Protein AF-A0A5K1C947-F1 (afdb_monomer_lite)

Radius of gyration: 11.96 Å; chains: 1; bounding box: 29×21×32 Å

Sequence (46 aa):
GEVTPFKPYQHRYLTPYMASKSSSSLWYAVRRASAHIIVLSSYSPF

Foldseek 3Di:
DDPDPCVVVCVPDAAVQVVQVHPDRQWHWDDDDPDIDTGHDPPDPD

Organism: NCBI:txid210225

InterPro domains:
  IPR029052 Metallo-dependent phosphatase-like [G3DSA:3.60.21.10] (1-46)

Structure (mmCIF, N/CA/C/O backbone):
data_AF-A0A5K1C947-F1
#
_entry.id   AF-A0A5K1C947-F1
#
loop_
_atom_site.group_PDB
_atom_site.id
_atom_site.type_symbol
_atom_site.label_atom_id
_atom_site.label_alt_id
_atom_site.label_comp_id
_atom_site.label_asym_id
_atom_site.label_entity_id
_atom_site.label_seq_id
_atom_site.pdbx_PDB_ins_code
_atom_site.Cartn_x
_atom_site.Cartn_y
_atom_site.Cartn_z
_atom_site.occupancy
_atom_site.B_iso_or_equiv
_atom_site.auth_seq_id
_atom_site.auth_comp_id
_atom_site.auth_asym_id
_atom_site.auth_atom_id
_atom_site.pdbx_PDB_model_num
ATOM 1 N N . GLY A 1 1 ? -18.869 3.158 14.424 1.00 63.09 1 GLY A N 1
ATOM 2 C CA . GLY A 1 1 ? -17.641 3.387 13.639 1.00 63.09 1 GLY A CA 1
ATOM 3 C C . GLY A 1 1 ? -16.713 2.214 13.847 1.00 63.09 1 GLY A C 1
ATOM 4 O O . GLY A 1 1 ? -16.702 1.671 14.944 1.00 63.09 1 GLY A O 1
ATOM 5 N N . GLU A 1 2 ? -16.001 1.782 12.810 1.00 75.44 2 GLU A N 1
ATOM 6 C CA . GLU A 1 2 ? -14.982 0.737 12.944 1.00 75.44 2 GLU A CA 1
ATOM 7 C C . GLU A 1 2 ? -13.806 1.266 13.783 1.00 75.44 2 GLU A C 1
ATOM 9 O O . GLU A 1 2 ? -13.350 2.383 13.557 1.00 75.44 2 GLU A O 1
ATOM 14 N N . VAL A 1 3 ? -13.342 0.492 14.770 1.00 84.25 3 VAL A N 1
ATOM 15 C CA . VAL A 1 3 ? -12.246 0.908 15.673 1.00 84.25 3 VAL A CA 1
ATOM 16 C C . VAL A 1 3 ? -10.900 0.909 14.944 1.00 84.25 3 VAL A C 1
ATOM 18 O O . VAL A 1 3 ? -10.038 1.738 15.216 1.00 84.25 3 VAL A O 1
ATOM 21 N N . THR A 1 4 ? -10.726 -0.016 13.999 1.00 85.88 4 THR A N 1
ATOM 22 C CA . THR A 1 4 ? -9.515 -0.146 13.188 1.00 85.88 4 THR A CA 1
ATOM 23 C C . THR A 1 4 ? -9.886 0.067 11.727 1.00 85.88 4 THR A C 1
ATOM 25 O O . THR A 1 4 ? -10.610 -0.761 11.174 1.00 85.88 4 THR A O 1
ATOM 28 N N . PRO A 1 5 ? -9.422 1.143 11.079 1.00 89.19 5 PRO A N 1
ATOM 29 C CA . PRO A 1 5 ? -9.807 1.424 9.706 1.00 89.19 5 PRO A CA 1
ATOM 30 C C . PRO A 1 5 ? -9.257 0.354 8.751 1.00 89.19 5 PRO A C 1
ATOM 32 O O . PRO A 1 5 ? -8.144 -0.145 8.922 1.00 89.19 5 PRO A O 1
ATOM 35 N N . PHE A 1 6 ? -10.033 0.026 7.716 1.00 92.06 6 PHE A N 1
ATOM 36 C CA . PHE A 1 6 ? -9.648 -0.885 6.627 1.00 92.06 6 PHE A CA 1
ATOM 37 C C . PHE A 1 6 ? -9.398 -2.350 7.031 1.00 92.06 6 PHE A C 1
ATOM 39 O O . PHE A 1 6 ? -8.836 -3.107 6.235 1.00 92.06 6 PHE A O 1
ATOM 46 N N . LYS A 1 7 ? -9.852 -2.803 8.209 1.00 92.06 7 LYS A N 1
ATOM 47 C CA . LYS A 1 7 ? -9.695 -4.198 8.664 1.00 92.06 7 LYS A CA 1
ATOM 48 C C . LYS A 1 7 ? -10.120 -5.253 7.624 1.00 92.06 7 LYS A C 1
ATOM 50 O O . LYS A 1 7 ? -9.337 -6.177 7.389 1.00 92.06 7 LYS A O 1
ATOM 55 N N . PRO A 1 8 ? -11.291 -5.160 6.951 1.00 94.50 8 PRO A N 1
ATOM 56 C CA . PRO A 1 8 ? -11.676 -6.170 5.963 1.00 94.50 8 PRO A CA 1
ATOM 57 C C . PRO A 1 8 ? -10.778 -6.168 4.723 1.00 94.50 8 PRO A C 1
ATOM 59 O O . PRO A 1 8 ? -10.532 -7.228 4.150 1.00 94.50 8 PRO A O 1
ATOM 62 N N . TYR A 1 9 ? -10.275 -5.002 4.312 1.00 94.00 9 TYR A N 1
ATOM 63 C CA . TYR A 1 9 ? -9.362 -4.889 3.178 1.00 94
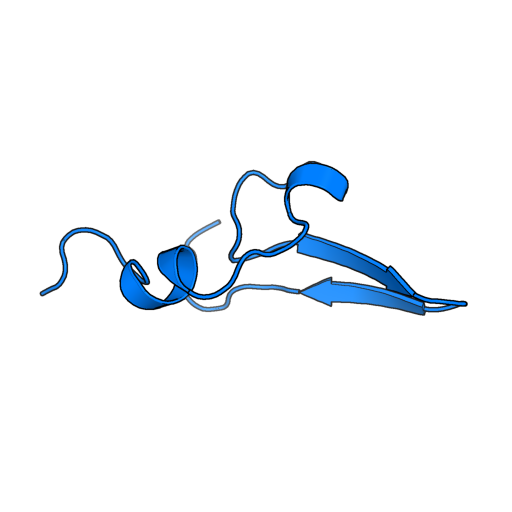.00 9 TYR A CA 1
ATOM 64 C C . TYR A 1 9 ? -8.014 -5.540 3.499 1.00 94.00 9 TYR A C 1
ATOM 66 O O . TYR A 1 9 ? -7.572 -6.416 2.759 1.00 94.00 9 TYR A O 1
ATOM 74 N N . GLN A 1 10 ? -7.416 -5.188 4.642 1.00 93.06 10 GLN A N 1
ATOM 75 C CA . GLN A 1 10 ? -6.112 -5.713 5.056 1.00 93.06 10 GLN A CA 1
ATOM 76 C C . GLN A 1 10 ? -6.127 -7.233 5.266 1.00 93.06 10 GLN A C 1
ATOM 78 O O . GLN A 1 10 ? -5.136 -7.901 4.991 1.00 93.06 10 GLN A O 1
ATOM 83 N N . HIS A 1 11 ? -7.254 -7.792 5.714 1.00 93.94 11 HIS A N 1
ATOM 84 C CA . HIS A 1 11 ? -7.402 -9.239 5.874 1.00 93.94 11 HIS A CA 1
ATOM 85 C C . HIS A 1 11 ? -7.505 -9.987 4.533 1.00 93.94 11 HIS A C 1
ATOM 87 O O . HIS A 1 11 ? -7.091 -11.138 4.434 1.00 93.94 11 HIS A O 1
ATOM 93 N N . ARG A 1 12 ? -8.102 -9.372 3.504 1.00 97.00 12 ARG A N 1
ATOM 94 C CA . ARG A 1 12 ? -8.369 -10.036 2.214 1.00 97.00 12 ARG A CA 1
ATOM 95 C C . ARG A 1 1
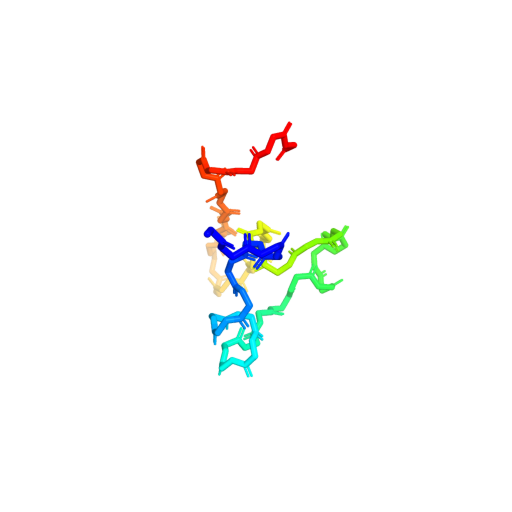2 ? -7.252 -9.842 1.195 1.00 97.0
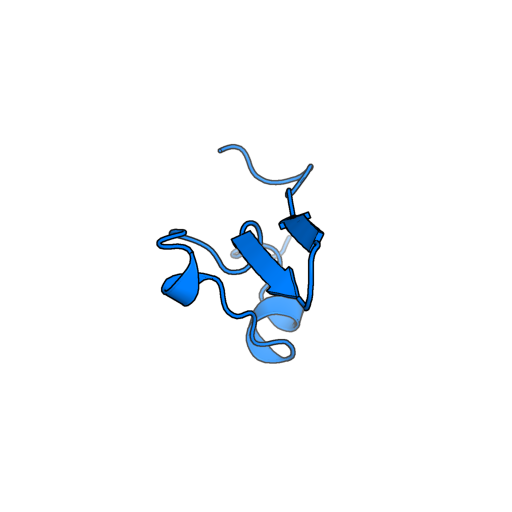0 12 ARG A C 1
ATOM 97 O O . ARG A 1 12 ? -7.039 -10.725 0.371 1.00 97.00 12 ARG A O 1
ATOM 104 N N . TYR A 1 13 ? -6.566 -8.704 1.236 1.00 96.06 13 TYR A N 1
ATOM 105 C CA . TYR A 1 13 ? -5.600 -8.315 0.216 1.00 96.06 13 TYR A CA 1
ATOM 106 C C . TYR A 1 13 ? -4.230 -8.065 0.836 1.00 96.06 13 TYR A C 1
ATOM 108 O O . TYR A 1 13 ? -3.979 -7.033 1.457 1.00 96.06 13 TYR A O 1
ATOM 116 N N . LEU A 1 14 ? -3.330 -9.025 0.634 1.00 94.88 14 LEU A N 1
ATOM 117 C CA . LEU A 1 14 ? -1.932 -8.894 1.020 1.00 94.88 14 LEU A CA 1
ATOM 118 C C . LEU A 1 14 ? -1.185 -8.062 -0.024 1.00 94.88 14 LEU A C 1
ATOM 120 O O . LEU A 1 14 ? -1.285 -8.311 -1.225 1.00 94.88 14 LEU A O 1
ATOM 124 N N . THR A 1 15 ? -0.410 -7.088 0.441 1.00 95.62 15 THR A N 1
ATOM 125 C CA . THR A 1 15 ? 0.428 -6.232 -0.403 1.00 95.62 15 THR A CA 1
ATOM 126 C C . THR A 1 15 ? 1.905 -6.438 -0.058 1.00 95.62 15 THR A C 1
ATOM 128 O O . THR A 1 15 ? 2.234 -6.772 1.083 1.00 95.62 15 THR A O 1
ATOM 131 N N . PRO A 1 16 ? 2.837 -6.238 -1.006 1.00 96.12 16 PRO A N 1
ATOM 132 C CA . PRO A 1 16 ? 4.269 -6.444 -0.781 1.00 96.12 16 PRO A CA 1
ATOM 133 C C . PRO A 1 16 ? 4.933 -5.264 -0.045 1.00 96.12 16 PRO A C 1
ATOM 135 O O . PRO A 1 16 ? 6.060 -4.886 -0.356 1.00 96.12 16 PRO A O 1
ATOM 138 N N . TYR A 1 17 ? 4.256 -4.665 0.938 1.00 95.62 17 TYR A N 1
ATOM 139 C CA . TYR A 1 17 ? 4.718 -3.443 1.603 1.00 95.62 17 TYR A CA 1
ATOM 140 C C . TYR A 1 17 ? 6.045 -3.615 2.358 1.00 95.62 17 TYR A C 1
ATOM 142 O O . TYR A 1 17 ? 6.882 -2.709 2.379 1.00 95.62 17 TYR A O 1
ATOM 150 N N . MET A 1 18 ? 6.292 -4.819 2.879 1.00 95.50 18 MET A N 1
ATOM 151 C CA . MET A 1 18 ? 7.558 -5.178 3.521 1.00 95.50 18 MET A CA 1
ATOM 152 C C . MET A 1 18 ? 8.741 -5.179 2.544 1.00 95.50 18 MET A C 1
ATOM 154 O O . MET A 1 18 ? 9.851 -4.811 2.924 1.00 95.50 18 MET A O 1
ATOM 158 N N . ALA A 1 19 ? 8.519 -5.523 1.270 1.00 95.44 19 ALA A N 1
ATOM 159 C CA . ALA A 1 19 ? 9.583 -5.542 0.264 1.00 95.44 19 ALA A CA 1
ATOM 160 C C . ALA A 1 19 ? 10.116 -4.130 -0.037 1.00 95.44 19 ALA A C 1
ATOM 162 O O . ALA A 1 19 ? 11.294 -3.966 -0.353 1.00 95.44 19 ALA A O 1
ATOM 163 N N . SER A 1 20 ? 9.273 -3.103 0.114 1.00 94.50 20 SER A N 1
ATOM 164 C CA . SER A 1 20 ? 9.667 -1.697 -0.008 1.00 94.50 20 SER A CA 1
ATOM 165 C C . SER A 1 20 ? 10.036 -1.040 1.325 1.00 94.50 20 SER A C 1
ATOM 167 O O . SER A 1 20 ? 10.146 0.182 1.368 1.00 94.50 20 SER A O 1
ATOM 169 N N . LYS A 1 21 ? 10.209 -1.814 2.410 1.00 94.00 21 LYS A N 1
ATOM 170 C CA . LYS A 1 21 ? 10.467 -1.308 3.774 1.00 94.00 21 LYS A CA 1
ATOM 171 C C . LYS A 1 21 ? 9.407 -0.311 4.269 1.00 94.00 21 LYS A C 1
ATOM 173 O O . LYS A 1 21 ? 9.719 0.597 5.036 1.00 94.00 21 LYS A O 1
ATOM 178 N N . SER A 1 22 ? 8.164 -0.467 3.816 1.00 92.94 22 SER A N 1
ATOM 179 C CA . SER A 1 22 ? 7.037 0.310 4.330 1.00 92.94 22 SER A CA 1
ATOM 180 C C . SER A 1 22 ? 6.547 -0.276 5.656 1.00 92.94 22 SER A C 1
ATOM 182 O O . SER A 1 22 ? 6.709 -1.467 5.917 1.00 92.94 22 SER A O 1
ATOM 184 N N . SER A 1 23 ? 5.925 0.558 6.484 1.00 92.44 23 SER A N 1
ATOM 185 C CA . SER A 1 23 ? 5.320 0.172 7.761 1.00 92.44 23 SER A CA 1
ATOM 186 C C . SER A 1 23 ? 3.848 -0.240 7.649 1.00 92.44 23 SER A C 1
ATOM 188 O O . SER A 1 23 ? 3.293 -0.744 8.623 1.00 92.44 23 SER A O 1
ATOM 190 N N . SER A 1 24 ? 3.203 -0.053 6.490 1.00 92.50 24 SER A N 1
ATOM 191 C CA . SER A 1 24 ? 1.776 -0.346 6.305 1.00 92.50 24 SER A CA 1
ATOM 192 C C . SER A 1 24 ? 1.466 -0.918 4.933 1.00 92.50 24 SER A C 1
ATOM 194 O O . SER A 1 24 ? 2.044 -0.519 3.925 1.00 92.50 24 SER A O 1
ATOM 196 N N . SER A 1 25 ? 0.469 -1.798 4.885 1.00 93.75 25 SER A N 1
ATOM 197 C CA . SER A 1 25 ? -0.053 -2.382 3.649 1.00 93.75 25 SER A CA 1
ATOM 198 C C . SER A 1 25 ? -0.766 -1.377 2.737 1.00 93.75 25 SER A C 1
ATOM 200 O O . SER A 1 25 ? -1.007 -1.693 1.569 1.00 93.75 25 SER A O 1
ATOM 202 N N . LEU A 1 26 ? -1.086 -0.180 3.245 1.00 95.00 26 LEU A N 1
ATOM 203 C CA . LEU A 1 26 ? -1.824 0.866 2.529 1.00 95.00 26 LEU A CA 1
ATOM 204 C C . LEU A 1 26 ? -0.934 1.772 1.658 1.00 95.00 26 LEU A C 1
ATOM 206 O O . LEU A 1 26 ? -1.447 2.406 0.741 1.00 95.00 26 LEU A O 1
ATOM 210 N N . TRP A 1 27 ? 0.378 1.823 1.901 1.00 94.81 27 TRP A N 1
ATOM 211 C CA . TRP A 1 27 ? 1.330 2.582 1.081 1.00 94.81 27 TRP A CA 1
ATOM 212 C C . TRP A 1 27 ? 2.608 1.774 0.872 1.00 94.81 27 TRP A C 1
ATOM 214 O O . TRP A 1 27 ? 3.177 1.234 1.818 1.00 94.81 27 TRP A O 1
ATOM 224 N N . TYR A 1 28 ? 3.054 1.638 -0.372 1.00 96.06 28 TYR A N 1
ATOM 225 C CA . TYR A 1 28 ? 4.209 0.806 -0.716 1.00 96.06 28 TYR A CA 1
ATOM 226 C C . TYR A 1 28 ? 4.708 1.101 -2.128 1.00 96.06 28 TYR A C 1
ATOM 228 O O . TYR A 1 28 ? 4.047 1.782 -2.910 1.00 96.06 28 TYR A O 1
ATOM 236 N N . ALA A 1 29 ? 5.874 0.559 -2.469 1.00 97.25 29 ALA A N 1
ATOM 237 C CA . ALA A 1 29 ? 6.422 0.648 -3.814 1.00 97.25 29 ALA A CA 1
ATOM 238 C C . ALA A 1 29 ? 6.699 -0.740 -4.395 1.00 97.25 29 ALA A C 1
ATOM 240 O O . ALA A 1 29 ? 7.083 -1.667 -3.682 1.00 97.25 29 ALA A O 1
ATOM 241 N N . VAL A 1 30 ? 6.529 -0.885 -5.708 1.00 97.06 30 VAL A N 1
ATOM 242 C CA . VAL A 1 30 ? 6.890 -2.102 -6.444 1.00 97.06 30 VAL A CA 1
ATOM 243 C C . VAL A 1 30 ? 7.632 -1.750 -7.721 1.00 97.06 30 VAL A C 1
ATOM 245 O O . VAL A 1 30 ? 7.368 -0.733 -8.362 1.00 97.06 30 VAL A O 1
ATOM 248 N N . ARG A 1 31 ? 8.555 -2.625 -8.117 1.00 96.75 31 ARG A N 1
ATOM 249 C CA . ARG A 1 31 ? 9.216 -2.554 -9.420 1.00 96.75 31 ARG A CA 1
ATOM 250 C C . ARG A 1 31 ? 8.669 -3.663 -10.301 1.00 96.75
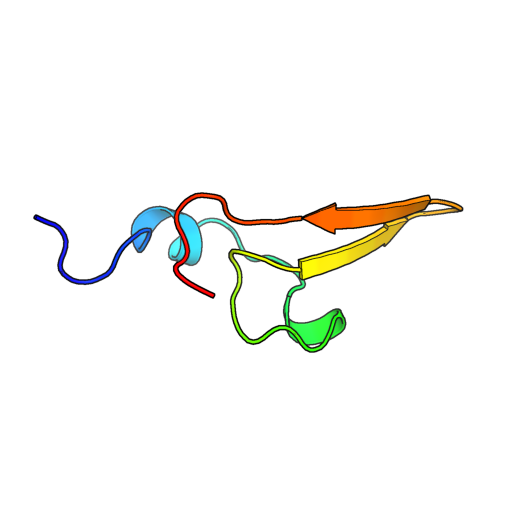 31 ARG A C 1
ATOM 252 O O . ARG A 1 31 ? 8.703 -4.828 -9.911 1.00 96.75 31 ARG A O 1
ATOM 259 N N . ARG A 1 32 ? 8.159 -3.305 -11.477 1.00 96.44 32 ARG A N 1
ATOM 260 C CA . ARG A 1 32 ? 7.639 -4.260 -12.461 1.00 96.44 32 ARG A CA 1
ATOM 261 C C . ARG A 1 32 ? 8.190 -3.905 -13.834 1.00 96.44 32 ARG A C 1
ATOM 263 O O . ARG A 1 32 ? 7.886 -2.840 -14.362 1.00 96.44 32 ARG A O 1
ATOM 270 N N . ALA A 1 33 ? 8.988 -4.808 -14.403 1.00 96.69 33 ALA A N 1
ATOM 271 C CA . ALA A 1 33 ? 9.764 -4.547 -15.616 1.00 96.69 33 ALA A CA 1
ATOM 272 C C . ALA A 1 33 ? 10.610 -3.263 -15.467 1.00 96.69 33 ALA A C 1
ATOM 274 O O . ALA A 1 33 ? 11.410 -3.175 -14.537 1.00 96.69 33 ALA A O 1
ATOM 275 N N . SER A 1 34 ? 10.429 -2.272 -16.340 1.00 97.25 34 SER A N 1
ATOM 276 C CA . SER A 1 34 ? 11.131 -0.983 -16.294 1.00 97.25 34 SER A CA 1
ATOM 277 C C . SER A 1 34 ? 10.434 0.082 -15.435 1.00 97.25 34 SER A C 1
ATOM 279 O O . SER A 1 34 ? 10.972 1.177 -15.278 1.00 97.25 34 SER A O 1
ATOM 281 N N . ALA A 1 35 ? 9.257 -0.210 -14.870 1.00 97.50 35 ALA A N 1
ATOM 282 C CA . ALA A 1 35 ? 8.469 0.756 -14.113 1.00 97.50 35 ALA A CA 1
ATOM 283 C C . ALA A 1 35 ? 8.683 0.625 -12.599 1.00 97.50 35 ALA A C 1
ATOM 285 O O . ALA A 1 35 ? 8.634 -0.472 -12.032 1.00 97.50 35 ALA A O 1
ATOM 286 N N . HIS A 1 36 ? 8.848 1.771 -11.939 1.00 97.56 36 HIS A N 1
ATOM 287 C CA . HIS A 1 36 ? 8.794 1.903 -10.486 1.00 97.56 36 HIS A CA 1
ATOM 288 C C . HIS A 1 36 ? 7.457 2.548 -10.114 1.00 97.56 36 HIS A C 1
ATOM 290 O O . HIS A 1 36 ? 7.204 3.698 -10.459 1.00 97.56 36 HIS A O 1
ATOM 296 N N . ILE A 1 37 ? 6.594 1.793 -9.439 1.00 98.00 37 ILE A N 1
ATOM 297 C CA . ILE A 1 37 ? 5.238 2.210 -9.077 1.00 98.00 37 ILE A CA 1
ATOM 298 C C . ILE A 1 37 ? 5.213 2.515 -7.582 1.00 98.00 37 ILE A C 1
ATOM 300 O O . ILE A 1 37 ? 5.637 1.680 -6.782 1.00 98.00 37 ILE A O 1
ATOM 304 N N . ILE A 1 38 ? 4.705 3.691 -7.217 1.00 97.00 38 ILE A N 1
ATOM 305 C CA . ILE A 1 38 ? 4.514 4.124 -5.830 1.00 97.00 38 ILE A CA 1
ATOM 306 C C . ILE A 1 38 ?
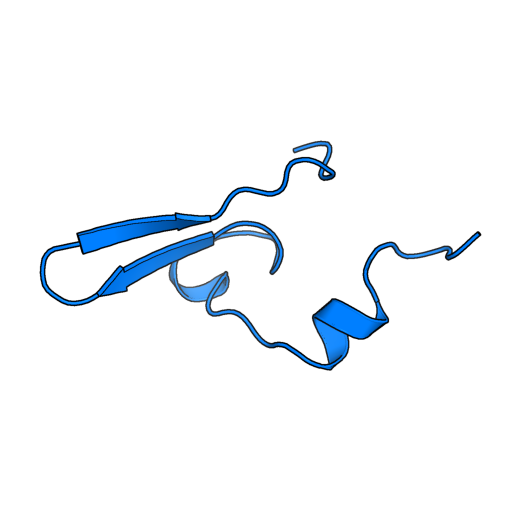 3.011 4.220 -5.574 1.00 97.00 38 ILE A C 1
ATOM 308 O O . ILE A 1 38 ? 2.300 4.928 -6.286 1.00 97.00 38 ILE A O 1
ATOM 312 N N . VAL A 1 39 ? 2.535 3.493 -4.567 1.00 96.50 39 VAL A N 1
ATOM 313 C CA . VAL A 1 39 ? 1.142 3.489 -4.115 1.00 96.50 39 VAL A CA 1
ATOM 314 C C . VAL A 1 39 ? 1.055 4.298 -2.827 1.00 96.50 39 VAL A C 1
ATOM 316 O O . VAL A 1 39 ? 1.764 4.006 -1.863 1.00 96.50 39 VAL A O 1
ATOM 319 N N . LEU A 1 40 ? 0.181 5.305 -2.818 1.00 95.00 40 LEU A N 1
ATOM 320 C CA . LEU A 1 40 ? -0.054 6.206 -1.688 1.00 95.00 40 LEU A CA 1
ATOM 321 C C . LEU A 1 40 ? -1.481 6.041 -1.156 1.00 95.00 40 LEU A C 1
ATOM 323 O O . LEU A 1 40 ? -2.388 5.670 -1.901 1.00 95.00 40 LEU A O 1
ATOM 327 N N . SER A 1 41 ? -1.677 6.362 0.122 1.00 94.62 41 SER A N 1
ATOM 328 C CA . SER A 1 41 ? -2.980 6.310 0.788 1.00 94.62 41 SER A CA 1
ATOM 329 C C . SER A 1 41 ? -3.453 7.715 1.149 1.00 94.62 41 SER A C 1
ATOM 331 O O . SER A 1 41 ? -2.892 8.354 2.031 1.00 94.62 41 SER A O 1
ATOM 333 N N . SER A 1 42 ? -4.517 8.194 0.502 1.00 94.50 42 SER A N 1
ATOM 334 C CA . SER A 1 42 ? -5.080 9.532 0.757 1.00 94.50 42 SER A CA 1
ATOM 335 C C . SER A 1 42 ? -5.756 9.675 2.124 1.00 94.50 42 SER A C 1
ATOM 337 O O . SER A 1 42 ? -5.985 10.790 2.580 1.00 94.50 42 SER A O 1
ATOM 339 N N . TYR A 1 43 ? -6.102 8.556 2.764 1.00 92.38 43 TYR A N 1
ATOM 340 C CA . TYR A 1 43 ? -6.832 8.515 4.037 1.00 92.38 43 TYR A CA 1
ATOM 341 C C . TYR A 1 43 ? -5.946 8.080 5.207 1.00 92.38 43 TYR A C 1
ATOM 343 O O . TYR A 1 43 ? -6.449 7.726 6.274 1.00 92.38 43 TYR A O 1
ATOM 351 N N . SER A 1 44 ? -4.628 8.054 5.004 1.00 87.12 44 SER A N 1
ATOM 352 C CA . SER A 1 44 ? -3.660 7.765 6.055 1.00 87.12 44 SER A CA 1
ATOM 353 C C . SER A 1 44 ? -2.983 9.066 6.496 1.00 87.12 44 SER A C 1
ATOM 355 O O . SER A 1 44 ? -2.606 9.863 5.643 1.00 87.12 44 SER A O 1
ATOM 357 N N . PRO A 1 45 ? -2.855 9.316 7.812 1.00 78.44 45 PRO A N 1
ATOM 358 C CA . PRO A 1 45 ? -2.286 10.559 8.339 1.00 78.44 45 PRO A CA 1
ATOM 359 C C . PRO A 1 45 ? -0.748 10.624 8.268 1.00 78.44 45 PRO A C 1
ATOM 361 O O . PRO A 1 45 ? -0.168 11.569 8.797 1.00 78.44 45 PRO A O 1
ATOM 364 N N . PHE A 1 46 ? -0.102 9.628 7.654 1.00 61.31 46 PHE A N 1
ATOM 365 C CA . PHE A 1 46 ? 1.343 9.530 7.447 1.00 61.31 46 PHE A CA 1
ATOM 366 C C . PHE A 1 46 ? 1.639 9.318 5.967 1.00 61.31 46 PHE A C 1
ATOM 368 O O . PHE A 1 46 ? 0.932 8.477 5.360 1.00 61.31 46 PHE A O 1
#

Secondary structure (DSSP, 8-state):
--SSTTHHHHHH----GGGGT-S-TTSEEEEETTEEEEE--TT---

pLDDT: mean 92.2, std 7.88
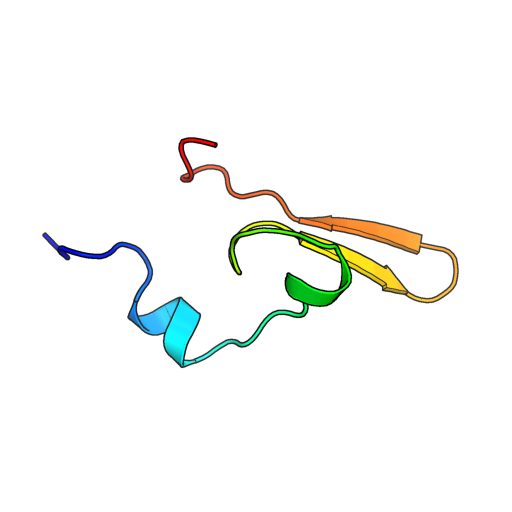, range [61.31, 98.0]
━━━━━━━━━━━━━━━━
TASK GOAL » Reproduce the data above exactly, but only from the line containing "2 ? -7.252 -9.842 1.195 1.00 97.0" through the line containing "ATOM 160 C C". Omit all pictures.

TASK ANSWER »
2 ? -7.252 -9.842 1.195 1.00 97.0
0 12 ARG A C 1
ATOM 97 O O . ARG A 1 12 ? -7.039 -10.725 0.371 1.00 97.00 12 ARG A O 1
ATOM 104 N N . TYR A 1 13 ? -6.566 -8.704 1.236 1.00 96.06 13 TYR A N 1
ATOM 105 C CA . TYR A 1 13 ? -5.600 -8.315 0.216 1.00 96.06 13 TYR A CA 1
ATOM 106 C C . TYR A 1 13 ? -4.230 -8.065 0.836 1.00 96.06 13 TYR A C 1
ATOM 108 O O . TYR A 1 13 ? -3.979 -7.033 1.457 1.00 96.06 13 TYR A O 1
ATOM 116 N N . LEU A 1 14 ? -3.330 -9.025 0.634 1.00 94.88 14 LEU A N 1
ATOM 117 C CA . LEU A 1 14 ? -1.932 -8.894 1.020 1.00 94.88 14 LEU A CA 1
ATOM 118 C C . LEU A 1 14 ? -1.185 -8.062 -0.024 1.00 94.88 14 LEU A C 1
ATOM 120 O O . LEU A 1 14 ? -1.285 -8.311 -1.225 1.00 94.88 14 LEU A O 1
ATOM 124 N N . THR A 1 15 ? -0.410 -7.088 0.441 1.00 95.62 15 THR A N 1
ATOM 125 C CA . THR A 1 15 ? 0.428 -6.232 -0.403 1.00 95.62 15 THR A CA 1
ATOM 126 C C . THR A 1 15 ? 1.905 -6.438 -0.058 1.00 95.62 15 THR A C 1
ATOM 128 O O . THR A 1 15 ? 2.234 -6.772 1.083 1.00 95.62 15 THR A O 1
ATOM 131 N N . PRO A 1 16 ? 2.837 -6.238 -1.006 1.00 96.12 16 PRO A N 1
ATOM 132 C CA . PRO A 1 16 ? 4.269 -6.444 -0.781 1.00 96.12 16 PRO A CA 1
ATOM 133 C C . PRO A 1 16 ? 4.933 -5.264 -0.045 1.00 96.12 16 PRO A C 1
ATOM 135 O O . PRO A 1 16 ? 6.060 -4.886 -0.356 1.00 96.12 16 PRO A O 1
ATOM 138 N N . TYR A 1 17 ? 4.256 -4.665 0.938 1.00 95.62 17 TYR A N 1
ATOM 139 C CA . TYR A 1 17 ? 4.718 -3.443 1.603 1.00 95.62 17 TYR A CA 1
ATOM 140 C C . TYR A 1 17 ? 6.045 -3.615 2.358 1.00 95.62 17 TYR A C 1
ATOM 142 O O . TYR A 1 17 ? 6.882 -2.709 2.379 1.00 95.62 17 TYR A O 1
ATOM 150 N N . MET A 1 18 ? 6.292 -4.819 2.879 1.00 95.50 18 MET A N 1
ATOM 151 C CA . MET A 1 18 ? 7.558 -5.178 3.521 1.00 95.50 18 MET A CA 1
ATOM 152 C C . MET A 1 18 ? 8.741 -5.179 2.544 1.00 95.50 18 MET A C 1
ATOM 154 O O . MET A 1 18 ? 9.851 -4.811 2.924 1.00 95.50 18 MET A O 1
ATOM 158 N N . ALA A 1 19 ? 8.519 -5.523 1.270 1.00 95.44 19 ALA A N 1
ATOM 159 C CA . ALA A 1 19 ? 9.583 -5.542 0.264 1.00 95.44 19 ALA A CA 1
ATOM 160 C C . ALA A 1 19 ? 10.116 -4.130 -0.037 1.00 95.44 19 ALA A C 1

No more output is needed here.